The news from Basel isn’t a refutation of AI in drug research; rather, it is a clarion call for more nuance and care. AI models have already changed what’s possible: predicting protein folds, accelerating docking predictions, and broadly expanding the realm of computational chemistry. Yet this research suggests there’s still an important gap between “predicting what we know” and “reasoning about what we don’t know.”
Going forward, several directions are ripe:
  • Hybrid modeling: combining data‐driven deep learning with traditional physics‐based modeling (electrostatics, molecular mechanics, quantum effects) might strengthen reliability.
  • Benchmarking on novel/rare systems: rather than just “hold‐out” samples similar to the training data, models should be challenged with radically new proteins or ligands to test generalization.
  • Transparent AI: understanding not just the output but the reasoning of models (why did they predict binding despite physically implausible input?).

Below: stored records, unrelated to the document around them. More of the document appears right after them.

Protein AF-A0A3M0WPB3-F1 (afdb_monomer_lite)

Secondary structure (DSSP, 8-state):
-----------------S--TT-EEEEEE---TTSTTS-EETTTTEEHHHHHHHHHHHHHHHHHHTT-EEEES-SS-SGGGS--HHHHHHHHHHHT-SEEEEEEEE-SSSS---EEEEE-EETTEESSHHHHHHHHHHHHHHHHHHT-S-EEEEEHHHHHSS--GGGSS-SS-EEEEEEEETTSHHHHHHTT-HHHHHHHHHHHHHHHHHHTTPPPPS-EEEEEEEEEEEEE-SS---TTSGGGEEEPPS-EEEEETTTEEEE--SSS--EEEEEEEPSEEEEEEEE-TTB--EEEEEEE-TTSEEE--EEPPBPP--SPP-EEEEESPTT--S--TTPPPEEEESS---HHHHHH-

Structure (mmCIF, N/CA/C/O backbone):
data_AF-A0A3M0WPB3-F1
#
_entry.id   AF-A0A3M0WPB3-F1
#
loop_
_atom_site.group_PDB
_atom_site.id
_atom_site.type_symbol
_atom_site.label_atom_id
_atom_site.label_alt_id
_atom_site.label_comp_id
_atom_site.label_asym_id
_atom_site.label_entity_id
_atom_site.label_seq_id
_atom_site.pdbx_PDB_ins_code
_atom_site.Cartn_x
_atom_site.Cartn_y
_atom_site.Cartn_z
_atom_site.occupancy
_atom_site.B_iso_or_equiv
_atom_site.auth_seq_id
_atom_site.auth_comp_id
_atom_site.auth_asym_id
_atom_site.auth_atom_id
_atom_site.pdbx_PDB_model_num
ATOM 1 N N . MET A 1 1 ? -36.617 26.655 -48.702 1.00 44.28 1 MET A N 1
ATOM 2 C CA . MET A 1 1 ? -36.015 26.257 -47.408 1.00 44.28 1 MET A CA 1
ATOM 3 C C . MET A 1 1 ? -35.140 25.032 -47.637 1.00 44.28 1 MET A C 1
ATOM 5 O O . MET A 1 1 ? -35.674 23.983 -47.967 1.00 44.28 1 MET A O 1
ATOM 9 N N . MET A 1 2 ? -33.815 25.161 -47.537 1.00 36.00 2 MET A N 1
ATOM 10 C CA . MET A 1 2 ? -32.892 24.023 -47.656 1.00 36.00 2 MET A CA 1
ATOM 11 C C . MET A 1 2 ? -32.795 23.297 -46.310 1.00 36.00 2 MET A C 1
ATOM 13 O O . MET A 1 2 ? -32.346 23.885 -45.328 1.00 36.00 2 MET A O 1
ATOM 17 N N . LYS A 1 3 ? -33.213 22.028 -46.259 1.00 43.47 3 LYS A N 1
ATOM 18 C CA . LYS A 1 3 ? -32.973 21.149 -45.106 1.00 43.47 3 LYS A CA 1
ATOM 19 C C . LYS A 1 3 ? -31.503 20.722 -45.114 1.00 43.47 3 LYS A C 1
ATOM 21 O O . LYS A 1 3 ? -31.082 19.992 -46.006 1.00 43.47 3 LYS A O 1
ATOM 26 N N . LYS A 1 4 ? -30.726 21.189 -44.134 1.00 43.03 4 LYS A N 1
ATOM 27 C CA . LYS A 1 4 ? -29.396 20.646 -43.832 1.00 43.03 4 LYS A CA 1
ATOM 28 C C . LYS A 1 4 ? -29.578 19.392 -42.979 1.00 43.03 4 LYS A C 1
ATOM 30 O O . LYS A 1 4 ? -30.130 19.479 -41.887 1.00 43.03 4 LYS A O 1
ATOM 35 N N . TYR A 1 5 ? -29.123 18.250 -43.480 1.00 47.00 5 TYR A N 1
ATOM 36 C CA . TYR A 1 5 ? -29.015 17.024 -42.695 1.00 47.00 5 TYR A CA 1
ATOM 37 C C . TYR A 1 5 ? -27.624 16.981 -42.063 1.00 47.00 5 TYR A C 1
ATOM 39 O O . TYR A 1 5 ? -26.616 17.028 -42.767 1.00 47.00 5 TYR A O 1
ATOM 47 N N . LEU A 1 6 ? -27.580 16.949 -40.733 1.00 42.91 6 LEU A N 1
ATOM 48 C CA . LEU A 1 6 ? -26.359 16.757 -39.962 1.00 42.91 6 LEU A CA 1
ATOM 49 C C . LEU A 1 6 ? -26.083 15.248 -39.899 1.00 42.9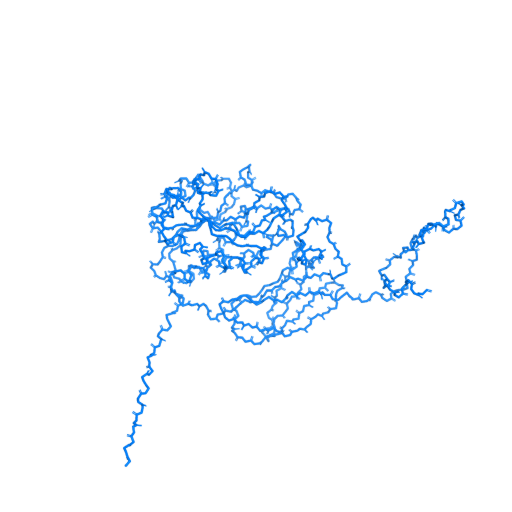1 6 LEU A C 1
ATOM 51 O O . LEU A 1 6 ? -26.788 14.528 -39.195 1.00 42.91 6 LEU A O 1
ATOM 55 N N . LEU A 1 7 ? -25.096 14.763 -40.656 1.00 43.97 7 LEU A N 1
ATOM 56 C CA . LEU A 1 7 ? -24.568 13.413 -40.461 1.00 43.97 7 LEU A CA 1
ATOM 57 C C . LEU A 1 7 ? -23.660 13.419 -39.227 1.00 43.97 7 LEU A C 1
ATOM 59 O O . LEU A 1 7 ? -22.583 14.011 -39.246 1.00 43.97 7 LEU A O 1
ATOM 63 N N . ILE A 1 8 ? -24.104 12.754 -38.164 1.00 44.97 8 ILE A N 1
ATOM 64 C CA . ILE A 1 8 ? -23.276 12.440 -37.000 1.00 44.97 8 ILE A CA 1
ATOM 65 C C . ILE A 1 8 ? -22.527 11.147 -37.328 1.00 44.97 8 ILE A C 1
ATOM 67 O O . ILE A 1 8 ? -23.126 10.075 -37.391 1.00 44.97 8 ILE A O 1
ATOM 71 N N . PHE A 1 9 ? -21.219 11.248 -37.554 1.00 45.41 9 PHE A N 1
ATOM 72 C CA . PHE A 1 9 ? -20.342 10.082 -37.593 1.00 45.41 9 PHE A CA 1
ATOM 73 C C . PHE A 1 9 ? -20.092 9.615 -36.155 1.00 45.41 9 PHE A C 1
ATOM 75 O O . PHE A 1 9 ? -19.337 10.245 -35.417 1.00 45.41 9 PHE A O 1
ATOM 82 N N . LEU A 1 10 ? -20.731 8.515 -35.750 1.00 46.62 10 LEU A N 1
ATOM 83 C CA . LEU A 1 10 ? -20.290 7.750 -34.586 1.00 46.62 10 LEU A CA 1
ATOM 84 C C . LEU A 1 10 ? -19.016 7.000 -34.980 1.00 46.62 10 LEU A C 1
ATOM 86 O O . LEU A 1 10 ? -19.072 6.010 -35.707 1.00 46.62 10 LEU A O 1
ATOM 90 N N . ILE A 1 11 ? -17.869 7.486 -34.514 1.00 46.22 11 ILE A N 1
ATOM 91 C CA . ILE A 1 11 ? -16.630 6.710 -34.526 1.00 46.22 11 ILE A CA 1
ATOM 92 C C . ILE A 1 11 ? -16.756 5.694 -33.382 1.00 46.22 11 ILE A C 1
ATOM 94 O O . ILE A 1 11 ? -16.873 6.117 -32.228 1.00 46.22 11 ILE A O 1
ATOM 98 N N . PRO A 1 12 ? -16.773 4.376 -33.648 1.00 44.62 12 PRO A N 1
ATOM 99 C CA . PRO A 1 12 ? -16.767 3.392 -32.582 1.00 44.62 12 PRO A CA 1
ATOM 100 C C . PRO A 1 12 ? -15.398 3.449 -31.898 1.00 44.62 12 PRO A C 1
ATOM 102 O O . PRO A 1 12 ? -14.384 3.075 -32.483 1.00 44.62 12 PRO A O 1
ATOM 105 N N . PHE A 1 13 ? -15.360 3.938 -30.660 1.00 48.28 13 PHE A N 1
ATOM 106 C CA . PHE A 1 13 ? -14.225 3.690 -29.781 1.00 48.28 13 PHE A CA 1
ATOM 107 C C . PHE A 1 13 ? -14.209 2.191 -29.489 1.00 48.28 13 PHE A C 1
ATOM 109 O O . PHE A 1 13 ? -15.038 1.685 -28.733 1.00 48.28 13 PHE A O 1
ATOM 116 N N . VAL A 1 14 ? -13.289 1.469 -30.125 1.00 45.41 14 VAL A N 1
ATOM 117 C CA . VAL A 1 14 ? -12.961 0.107 -29.717 1.00 45.41 14 VAL A CA 1
ATOM 118 C C . VAL A 1 14 ? -12.202 0.244 -28.401 1.00 45.41 14 VAL A C 1
ATOM 120 O O . VAL A 1 14 ? -11.012 0.541 -28.394 1.00 45.41 14 VAL A O 1
ATOM 123 N N . LEU A 1 15 ? -12.912 0.115 -27.281 1.00 49.94 15 LEU A N 1
ATOM 124 C CA . LEU A 1 15 ? -12.283 -0.114 -25.985 1.00 49.94 15 LEU A CA 1
ATOM 125 C C . LEU A 1 15 ? -11.554 -1.454 -26.090 1.00 49.94 15 LEU A C 1
ATOM 127 O O . LEU A 1 15 ? -12.188 -2.509 -26.119 1.00 49.94 15 LEU A O 1
ATOM 131 N N . THR A 1 16 ? -10.230 -1.409 -26.213 1.00 55.06 16 THR A N 1
ATOM 132 C CA . THR A 1 16 ? -9.402 -2.595 -26.009 1.00 55.06 16 THR A CA 1
ATOM 133 C C . THR A 1 16 ? -9.622 -3.073 -24.574 1.00 55.06 16 THR A C 1
ATOM 135 O O . THR A 1 16 ? -9.837 -2.268 -23.671 1.00 55.06 16 THR A O 1
ATOM 138 N N . ALA A 1 17 ? -9.663 -4.384 -24.344 1.00 66.75 17 ALA A N 1
ATOM 139 C CA . ALA A 1 17 ? -9.714 -4.904 -22.981 1.00 66.75 17 ALA A CA 1
ATOM 140 C C . ALA A 1 17 ? -8.423 -4.527 -22.222 1.00 66.75 17 ALA A C 1
ATOM 142 O O . ALA A 1 17 ? -7.436 -4.117 -22.836 1.00 66.75 17 ALA A O 1
ATOM 143 N N . GLN A 1 18 ? -8.420 -4.671 -20.891 1.00 81.62 18 GLN A N 1
ATOM 144 C CA . GLN A 1 18 ? -7.175 -4.668 -20.117 1.00 81.62 18 GLN A CA 1
ATOM 145 C C . GLN A 1 18 ? -6.325 -5.862 -20.548 1.00 81.62 18 GLN A C 1
ATOM 147 O O . GLN A 1 18 ? -6.506 -6.965 -20.040 1.00 81.62 18 GLN A O 1
ATOM 152 N N . ASP A 1 19 ? -5.457 -5.631 -21.525 1.00 91.50 19 ASP A N 1
ATOM 153 C CA . ASP A 1 19 ? -4.656 -6.658 -22.170 1.00 91.50 19 ASP A CA 1
ATOM 154 C C . ASP A 1 19 ? -3.197 -6.207 -22.225 1.00 91.50 19 ASP A C 1
ATOM 156 O O . ASP A 1 19 ? -2.837 -5.265 -22.929 1.00 91.50 19 ASP A O 1
ATOM 160 N N . PHE A 1 20 ? -2.372 -6.880 -21.435 1.00 96.56 20 PHE A N 1
ATOM 161 C CA . PHE A 1 20 ? -0.926 -6.720 -21.380 1.00 96.56 20 PHE A CA 1
ATOM 162 C C . PHE A 1 20 ? -0.201 -7.714 -22.302 1.00 96.56 20 PHE A C 1
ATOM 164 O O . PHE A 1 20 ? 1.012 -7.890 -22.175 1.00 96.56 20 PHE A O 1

  • Experimental validation remains crucial: even the most sophisticated prediction needs lab and computational cross-checks that consider real chemistry and physics.

Bottom line

In summary, the study conducted by the University of Basel presents a compelling assessment: while current AI models demonstrate remarkable capabilities, they may primarily rely on patterns derived from historical data rather than accurately simulating molecular interactions. This disparity is particularly significant in drug discovery, where novel targets and unforeseen chemical phenomena are commonplace. Therefore, bridging this gap is essential. Moving forward, a focus on integrating machine learning with physics-based insights holds the key to advancing the development of innovative therapeutics.